Your dentist may be the first to spot serious medical problems, such as cancer, while they’re easiest to treat.Your dentist may be the first to spot serious medical problems, such as cancer, while they’re easiest to treat.

(NAPSI)—Nurse Sandy Wexler went to her dentist in 2012 for a routine teeth cleaning. During the exam, her dentist took a moment to feel the sides of her face, jaw and neck, looking for signs of oropharyngeal cancer—a type of cancer that occurs at the back of the mouth or top of the throat. Her dentist noticed an enlarged lymph node on the right side of Wexler’s neck and sent Sandy to see her physician.
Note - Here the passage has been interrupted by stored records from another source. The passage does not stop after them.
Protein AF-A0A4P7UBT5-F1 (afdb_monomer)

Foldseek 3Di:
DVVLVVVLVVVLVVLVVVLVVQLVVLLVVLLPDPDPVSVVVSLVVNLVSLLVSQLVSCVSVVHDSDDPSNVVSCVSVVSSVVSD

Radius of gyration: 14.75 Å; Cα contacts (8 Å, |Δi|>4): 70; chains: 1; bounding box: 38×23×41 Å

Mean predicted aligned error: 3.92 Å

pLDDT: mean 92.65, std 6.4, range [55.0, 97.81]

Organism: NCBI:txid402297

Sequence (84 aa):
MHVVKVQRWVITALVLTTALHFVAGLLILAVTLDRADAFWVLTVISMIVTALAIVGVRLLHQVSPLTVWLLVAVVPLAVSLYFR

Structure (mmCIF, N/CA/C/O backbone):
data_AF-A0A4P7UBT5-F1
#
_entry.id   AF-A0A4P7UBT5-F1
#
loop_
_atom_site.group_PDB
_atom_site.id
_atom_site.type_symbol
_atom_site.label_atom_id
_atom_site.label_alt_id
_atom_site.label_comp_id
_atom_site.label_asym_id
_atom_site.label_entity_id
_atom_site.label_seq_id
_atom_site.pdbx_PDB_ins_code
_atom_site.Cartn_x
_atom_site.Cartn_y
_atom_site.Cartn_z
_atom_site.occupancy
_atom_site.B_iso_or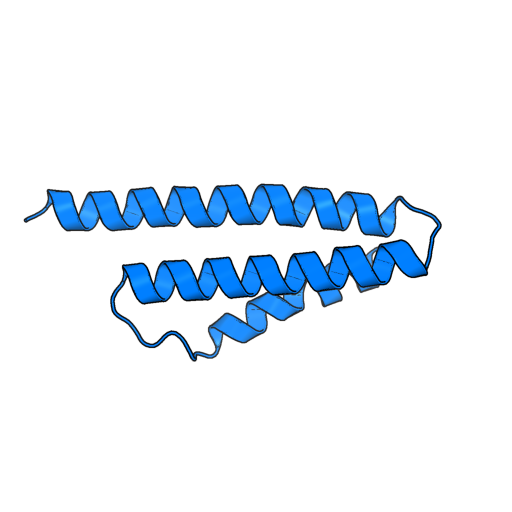_equiv
_atom_site.auth_seq_id
_atom_site.auth_comp_id
_atom_site.auth_asym_id
_atom_site.auth_atom_id
_atom_site.pdbx_PDB_model_num
ATOM 1 N N . MET A 1 1 ? -20.564 6.521 22.461 1.00 55.00 1 MET A N 1
ATOM 2 C CA . MET A 1 1 ? -19.632 7.527 21.899 1.00 55.00 1 MET A CA 1
ATOM 3 C C . MET A 1 1 ? -19.671 7.485 20.367 1.00 55.00 1 MET A C 1
ATOM 5 O O . MET A 1 1 ? -18.892 6.763 19.759 1.00 55.00 1 MET A O 1
ATOM 9 N N . HIS A 1 2 ? -20.590 8.215 19.723 1.00 69.44 2 HIS A N 1
ATOM 10 C CA . HIS A 1 2 ? -20.668 8.269 18.249 1.00 69.44 2 HIS A CA 1
ATOM 11 C C . HIS A 1 2 ? -19.420 8.913 17.615 1.00 69.44 2 HIS A C 1
ATOM 13 O O . HIS A 1 2 ? -18.968 8.477 16.559 1.00 69.44 2 HIS A O 1
ATOM 19 N N . VAL A 1 3 ? -18.824 9.896 18.298 1.00 84.62 3 VAL A N 1
ATOM 20 C CA . VAL A 1 3 ? -17.684 10.684 17.800 1.00 84.62 3 VAL A CA 1
ATOM 21 C C . VAL A 1 3 ? -16.445 9.820 17.545 1.00 84.62 3 VAL A C 1
ATOM 23 O O . VAL A 1 3 ? -15.863 9.910 16.471 1.00 84.62 3 VAL A O 1
ATOM 26 N N . VAL A 1 4 ? -16.091 8.914 18.464 1.00 87.88 4 VAL A N 1
ATOM 27 C CA . VAL A 1 4 ? -14.909 8.036 18.320 1.00 87.88 4 VAL A CA 1
ATOM 28 C C . VAL A 1 4 ? -15.041 7.110 17.105 1.00 87.88 4 VAL A C 1
ATOM 30 O O . VAL A 1 4 ? -14.071 6.879 16.384 1.00 87.88 4 VAL A O 1
ATOM 33 N N . LYS A 1 5 ? -16.256 6.612 16.832 1.00 89.06 5 LYS A N 1
ATOM 34 C CA . LYS A 1 5 ? -16.525 5.778 15.653 1.00 89.06 5 LYS A CA 1
ATOM 35 C C . LYS A 1 5 ? -16.342 6.579 14.364 1.00 89.06 5 LYS A C 1
ATOM 37 O O . LYS A 1 5 ? -15.659 6.107 13.463 1.00 89.06 5 LYS A O 1
ATOM 42 N N . VAL A 1 6 ? -16.916 7.781 14.288 1.00 93.94 6 VAL A N 1
ATOM 43 C CA . VAL A 1 6 ? -16.782 8.660 13.113 1.00 93.94 6 VAL A CA 1
ATOM 44 C C . VAL A 1 6 ? -15.322 9.059 12.897 1.00 93.94 6 VAL A C 1
ATOM 46 O O . VAL A 1 6 ? -14.813 8.911 11.793 1.00 93.94 6 VAL A O 1
ATOM 49 N N . GLN A 1 7 ? -14.618 9.471 13.953 1.00 93.88 7 GLN A N 1
ATOM 50 C CA . GLN A 1 7 ? -13.204 9.843 13.890 1.00 93.88 7 GLN A CA 1
ATOM 51 C C . GLN A 1 7 ? -12.337 8.710 13.325 1.00 93.88 7 GLN A C 1
ATOM 53 O O . GLN A 1 7 ? -11.499 8.951 12.459 1.00 93.88 7 GLN A O 1
ATOM 58 N N . ARG A 1 8 ? -12.560 7.464 13.759 1.00 94.25 8 ARG A N 1
ATOM 59 C CA . ARG A 1 8 ? -11.824 6.297 13.254 1.00 94.25 8 ARG A CA 1
ATOM 60 C C . ARG A 1 8 ? -12.032 6.091 11.746 1.00 94.25 8 ARG A C 1
ATOM 62 O O . ARG A 1 8 ? -11.066 5.808 11.036 1.00 94.25 8 ARG A O 1
ATOM 69 N N . TRP A 1 9 ? -13.252 6.291 11.245 1.00 95.94 9 TRP A N 1
ATOM 70 C CA . TRP A 1 9 ? -13.548 6.228 9.808 1.00 95.94 9 TRP A CA 1
ATOM 71 C C . TRP A 1 9 ? -12.935 7.390 9.023 1.00 95.94 9 TRP A C 1
ATOM 73 O O . TRP A 1 9 ? -12.398 7.161 7.943 1.00 95.94 9 TRP A O 1
ATOM 83 N N . VAL A 1 10 ? -12.936 8.605 9.577 1.00 96.75 10 VAL A N 1
ATOM 84 C CA . VAL A 1 10 ? -12.286 9.773 8.956 1.00 96.75 10 VAL A CA 1
ATOM 85 C C . VAL A 1 10 ? -10.779 9.552 8.825 1.00 96.75 10 VAL A C 1
ATOM 87 O O . VAL A 1 10 ? -10.229 9.732 7.742 1.00 96.75 10 VAL A O 1
ATOM 90 N N . ILE A 1 11 ? -10.114 9.093 9.890 1.00 96.94 11 ILE A N 1
ATOM 91 C CA . ILE A 1 11 ? -8.676 8.783 9.850 1.00 96.94 11 ILE A CA 1
ATOM 92 C C . ILE A 1 11 ? -8.407 7.658 8.847 1.00 96.94 11 ILE A C 1
ATOM 94 O O . ILE A 1 11 ? -7.440 7.723 8.098 1.00 96.94 11 ILE A O 1
ATO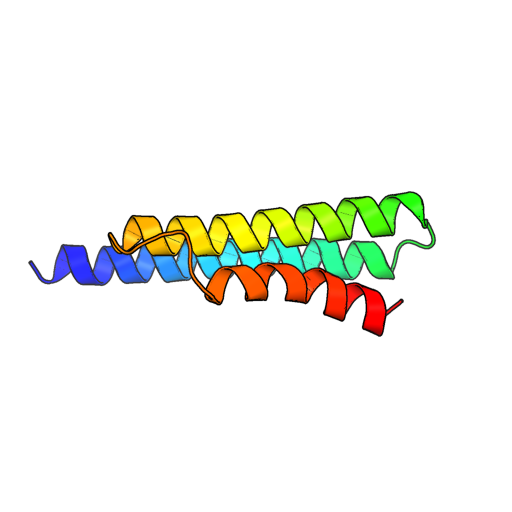M 98 N N . THR A 1 12 ? -9.274 6.649 8.790 1.00 96.69 12 THR A N 1
ATOM 99 C CA . THR A 1 12 ? -9.146 5.554 7.820 1.00 96.69 12 THR A CA 1
ATOM 100 C C . THR A 1 12 ? -9.214 6.059 6.386 1.00 96.69 12 THR A C 1
ATOM 102 O O . THR A 1 12 ? -8.342 5.721 5.590 1.00 96.69 12 THR A O 1
ATOM 105 N N . ALA A 1 13 ? -10.203 6.897 6.067 1.00 97.06 13 ALA A N 1
ATOM 106 C CA . ALA A 1 13 ? -10.310 7.515 4.753 1.00 97.06 13 ALA A CA 1
ATOM 107 C C . ALA A 1 13 ? -9.043 8.314 4.428 1.00 97.06 13 ALA A C 1
ATOM 109 O O . ALA A 1 13 ? -8.441 8.076 3.389 1.00 97.06 13 ALA A O 1
ATOM 110 N N . LEU A 1 14 ? -8.584 9.163 5.353 1.00 97.44 14 LEU A N 1
ATOM 111 C CA . LEU A 1 14 ? -7.387 9.984 5.176 1.00 97.44 14 LEU A CA 1
ATOM 112 C C . LEU A 1 14 ? -6.119 9.148 4.939 1.00 97.44 14 LEU A C 1
ATOM 114 O O . LEU A 1 14 ? -5.352 9.440 4.021 1.00 97.44 14 LEU A O 1
ATOM 118 N N . VAL A 1 15 ? -5.892 8.107 5.745 1.00 97.19 15 VAL A N 1
ATOM 119 C CA . VAL A 1 15 ? -4.729 7.215 5.609 1.00 97.19 15 VAL A CA 1
ATOM 120 C C . VAL A 1 15 ? -4.763 6.505 4.260 1.00 97.19 15 VAL A C 1
ATOM 122 O O . VAL A 1 15 ? -3.763 6.513 3.544 1.00 97.19 15 VAL A O 1
ATOM 125 N N . LEU A 1 16 ? -5.911 5.930 3.890 1.00 96.12 16 LEU A N 1
ATOM 126 C CA . LEU A 1 16 ? -6.050 5.193 2.636 1.00 96.12 16 LEU A CA 1
ATOM 127 C C . LEU A 1 16 ? -5.909 6.104 1.419 1.00 96.12 16 LEU A C 1
ATOM 129 O O . LEU A 1 16 ? -5.182 5.751 0.496 1.00 96.12 16 LEU A O 1
ATOM 133 N N . THR A 1 17 ? -6.542 7.281 1.409 1.00 97.25 17 THR A N 1
ATOM 134 C CA . THR A 1 17 ? -6.424 8.212 0.281 1.00 97.25 17 THR A CA 1
ATOM 135 C C . THR A 1 17 ? -5.000 8.724 0.142 1.00 97.25 17 THR A C 1
ATOM 137 O O . THR A 1 17 ? -4.491 8.769 -0.973 1.00 97.25 17 THR A O 1
ATOM 140 N N . THR A 1 18 ? -4.331 9.065 1.245 1.00 97.56 18 THR A N 1
ATOM 141 C CA . THR A 1 18 ? -2.942 9.551 1.213 1.00 97.56 18 THR A CA 1
ATOM 142 C C . THR A 1 18 ? -1.997 8.478 0.681 1.00 97.56 18 THR A C 1
ATOM 144 O O . THR A 1 18 ? -1.222 8.735 -0.239 1.00 97.56 18 THR A O 1
ATOM 147 N N . ALA A 1 19 ? -2.099 7.257 1.212 1.00 97.31 19 ALA A N 1
ATOM 148 C CA . ALA A 1 19 ? -1.292 6.135 0.755 1.00 97.31 19 ALA A CA 1
ATOM 149 C C . ALA A 1 19 ? -1.554 5.814 -0.722 1.00 97.31 19 ALA A C 1
ATOM 151 O O . ALA A 1 19 ? -0.605 5.604 -1.472 1.00 97.31 19 ALA A O 1
ATOM 152 N N . LEU A 1 20 ? -2.818 5.836 -1.158 1.00 96.44 20 LEU A N 1
ATOM 153 C CA . LEU A 1 20 ? -3.192 5.562 -2.543 1.00 96.44 20 LEU A CA 1
ATOM 154 C C . LEU A 1 20 ? -2.631 6.612 -3.506 1.00 96.44 20 LEU A C 1
ATOM 156 O O . LEU A 1 20 ? -2.065 6.230 -4.523 1.00 96.44 20 LEU A O 1
ATOM 160 N N . HIS A 1 21 ? -2.727 7.907 -3.189 1.00 97.81 21 HIS A N 1
ATOM 161 C CA . HIS A 1 21 ? -2.144 8.963 -4.029 1.00 97.81 21 HIS A CA 1
ATOM 162 C C . HIS A 1 21 ? -0.625 8.822 -4.136 1.0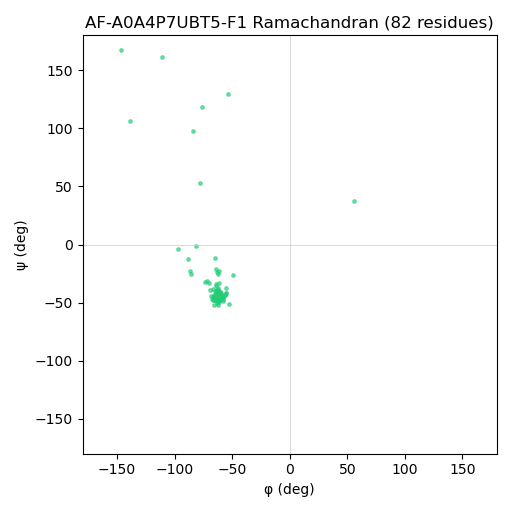0 97.81 21 HIS A C 1
ATOM 164 O O . HIS A 1 21 ? -0.069 8.935 -5.227 1.00 97.81 21 HIS A O 1
ATOM 170 N N . PHE A 1 22 ? 0.042 8.542 -3.014 1.00 97.81 22 PHE A N 1
ATOM 171 C CA . PHE A 1 22 ? 1.487 8.353 -2.992 1.00 97.81 22 PHE A CA 1
ATOM 172 C C . PHE A 1 22 ? 1.910 7.143 -3.834 1.00 97.81 22 PHE A C 1
ATOM 174 O O . PHE A 1 22 ? 2.748 7.269 -4.722 1.00 97.81 22 PHE A O 1
ATOM 181 N N . VAL A 1 23 ? 1.275 5.990 -3.612 1.00 97.75 23 VAL A N 1
ATOM 182 C CA . VAL A 1 23 ? 1.527 4.754 -4.366 1.00 97.75 23 VAL A CA 1
ATOM 183 C C . VAL A 1 23 ? 1.230 4.944 -5.852 1.00 97.75 23 VAL A C 1
ATOM 185 O O . VAL A 1 23 ? 2.050 4.566 -6.679 1.00 97.75 23 VAL A O 1
ATOM 188 N N . ALA A 1 24 ? 0.111 5.574 -6.212 1.00 97.12 24 ALA A N 1
ATOM 189 C CA . ALA A 1 24 ? -0.225 5.845 -7.607 1.00 97.12 24 ALA A CA 1
ATOM 190 C C . ALA A 1 24 ? 0.849 6.703 -8.296 1.00 97.12 24 ALA A C 1
ATOM 192 O O . ALA A 1 24 ? 1.284 6.366 -9.395 1.00 97.12 24 ALA A O 1
ATOM 193 N N . GLY A 1 25 ? 1.329 7.760 -7.632 1.00 97.12 25 GLY A N 1
ATOM 194 C CA . GLY A 1 25 ? 2.419 8.591 -8.147 1.00 97.12 25 GLY A CA 1
ATOM 195 C C . GLY A 1 25 ? 3.717 7.805 -8.356 1.00 97.12 25 GLY A C 1
ATOM 196 O O . GLY A 1 25 ? 4.344 7.930 -9.406 1.00 97.12 25 GLY A O 1
ATOM 197 N N . LEU A 1 26 ? 4.092 6.950 -7.398 1.00 97.19 26 LEU A N 1
ATOM 198 C CA . LEU A 1 26 ? 5.278 6.098 -7.521 1.00 97.19 26 LEU A CA 1
ATOM 199 C C . LEU A 1 26 ? 5.153 5.070 -8.649 1.00 97.19 26 LEU A C 1
ATOM 201 O O . LEU A 1 26 ? 6.130 4.841 -9.354 1.00 97.19 26 LEU A O 1
ATOM 205 N N . LEU A 1 27 ? 3.975 4.470 -8.836 1.00 95.88 27 LEU A N 1
ATOM 206 C CA . LEU A 1 27 ? 3.738 3.491 -9.898 1.00 95.88 27 LEU A CA 1
ATOM 207 C C . LEU A 1 27 ? 3.808 4.131 -11.284 1.00 95.88 27 LEU A C 1
ATOM 209 O O . LEU A 1 27 ? 4.486 3.599 -12.158 1.00 95.88 27 LEU A O 1
ATOM 213 N N . ILE A 1 28 ? 3.178 5.295 -11.469 1.00 96.12 28 ILE A N 1
ATOM 214 C CA . ILE A 1 28 ? 3.285 6.070 -12.715 1.00 96.12 28 ILE A CA 1
ATOM 215 C C . ILE A 1 28 ? 4.752 6.413 -12.986 1.00 96.12 28 ILE A C 1
ATOM 217 O O . ILE A 1 28 ? 5.241 6.236 -14.101 1.00 96.12 28 ILE A O 1
ATOM 221 N N . LEU A 1 29 ? 5.485 6.861 -11.966 1.00 95.81 29 LEU A N 1
ATOM 222 C CA . LEU A 1 29 ? 6.902 7.178 -12.106 1.00 95.81 29 LEU A CA 1
ATOM 223 C C . LEU A 1 29 ? 7.740 5.935 -12.462 1.00 95.81 29 LEU A C 1
ATOM 225 O O . LEU A 1 29 ? 8.622 6.015 -13.311 1.00 95.81 29 LEU A O 1
ATOM 229 N N . ALA A 1 30 ? 7.441 4.780 -11.864 1.00 94.56 30 ALA A N 1
ATOM 230 C CA . ALA A 1 30 ? 8.157 3.528 -12.099 1.00 94.56 30 ALA A CA 1
ATOM 231 C C . ALA A 1 30 ? 8.059 3.036 -13.547 1.00 94.56 30 ALA A C 1
ATOM 233 O O . ALA A 1 30 ? 9.045 2.522 -14.065 1.00 94.56 30 ALA A O 1
ATOM 234 N N . VAL A 1 31 ? 6.893 3.184 -14.184 1.00 93.44 31 VAL A N 1
ATOM 235 C CA . VAL A 1 31 ? 6.662 2.721 -15.566 1.00 93.44 31 VAL A CA 1
ATOM 236 C C . VAL A 1 31 ? 7.071 3.752 -16.618 1.00 93.44 31 VAL A C 1
ATOM 238 O O . VAL A 1 31 ? 7.334 3.395 -17.759 1.00 93.44 31 VAL A O 1
ATOM 241 N N . THR A 1 32 ? 7.135 5.033 -16.249 1.00 94.69 32 THR A N 1
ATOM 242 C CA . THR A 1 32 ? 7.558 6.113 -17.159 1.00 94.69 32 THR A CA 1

It was metastatic squamous cell oropharyngeal cancer.

After weeks of radiation and chemotherapy at The University of Texas MD Anderson Cancer Center, Wexler was cancer-free. But had she not seen the dentist when she did, Wexler might not be alive today.

“I credit [my dentist] with saving my life because otherwise it could have been six more months before this could have been diagnosed and found,” she said.

The American Cancer Society estimates that there will be 51,540 new cases of oral cancer and oropharyngeal cancer diagnosed this year and 10,030 deaths from them. The U.S. Centers for Disease Control and Prevention (CDC) has noted that oropharyngeal cancer is on the rise.

As doctors of oral health, dentists see the mouth as a window to overall health and, as in Wexler’s case, can identify clues suggesting cancer.

This means more and more dentists are talking with patients about health issues that might at first pass seem unrelated but can actually affect oral health. Human papillomavirus (HPV) vaccination is one such topic. In fact, the American Dental Association has partnered with MD Anderson in an effort to improve public and professional education about the HPV vaccine and HPV-related cancers.

HPV vaccination was first discussed for its benefit in preventing cervical cancer in women, but there are other HPV-related cancers, including those at the back of the throat and the top of the mouth. The HPV vaccine can prevent infection with those strains of HPV responsible for 60 percent of oropharyngeal cancer cases. Because of this, consistent with the recommendation of the CDC, many dentists are now recommending both their male and female adolescent patients get the vaccine.

At your next dental appointment, don’t be surprised if your dentist checks for signs of oral and oropharyngeal cancer and talks to you about the benefits of the HPV vaccine. HPV vaccination can prevent cancers; a thorough exam for signs of oral and oropharyngeal cancers could save your life.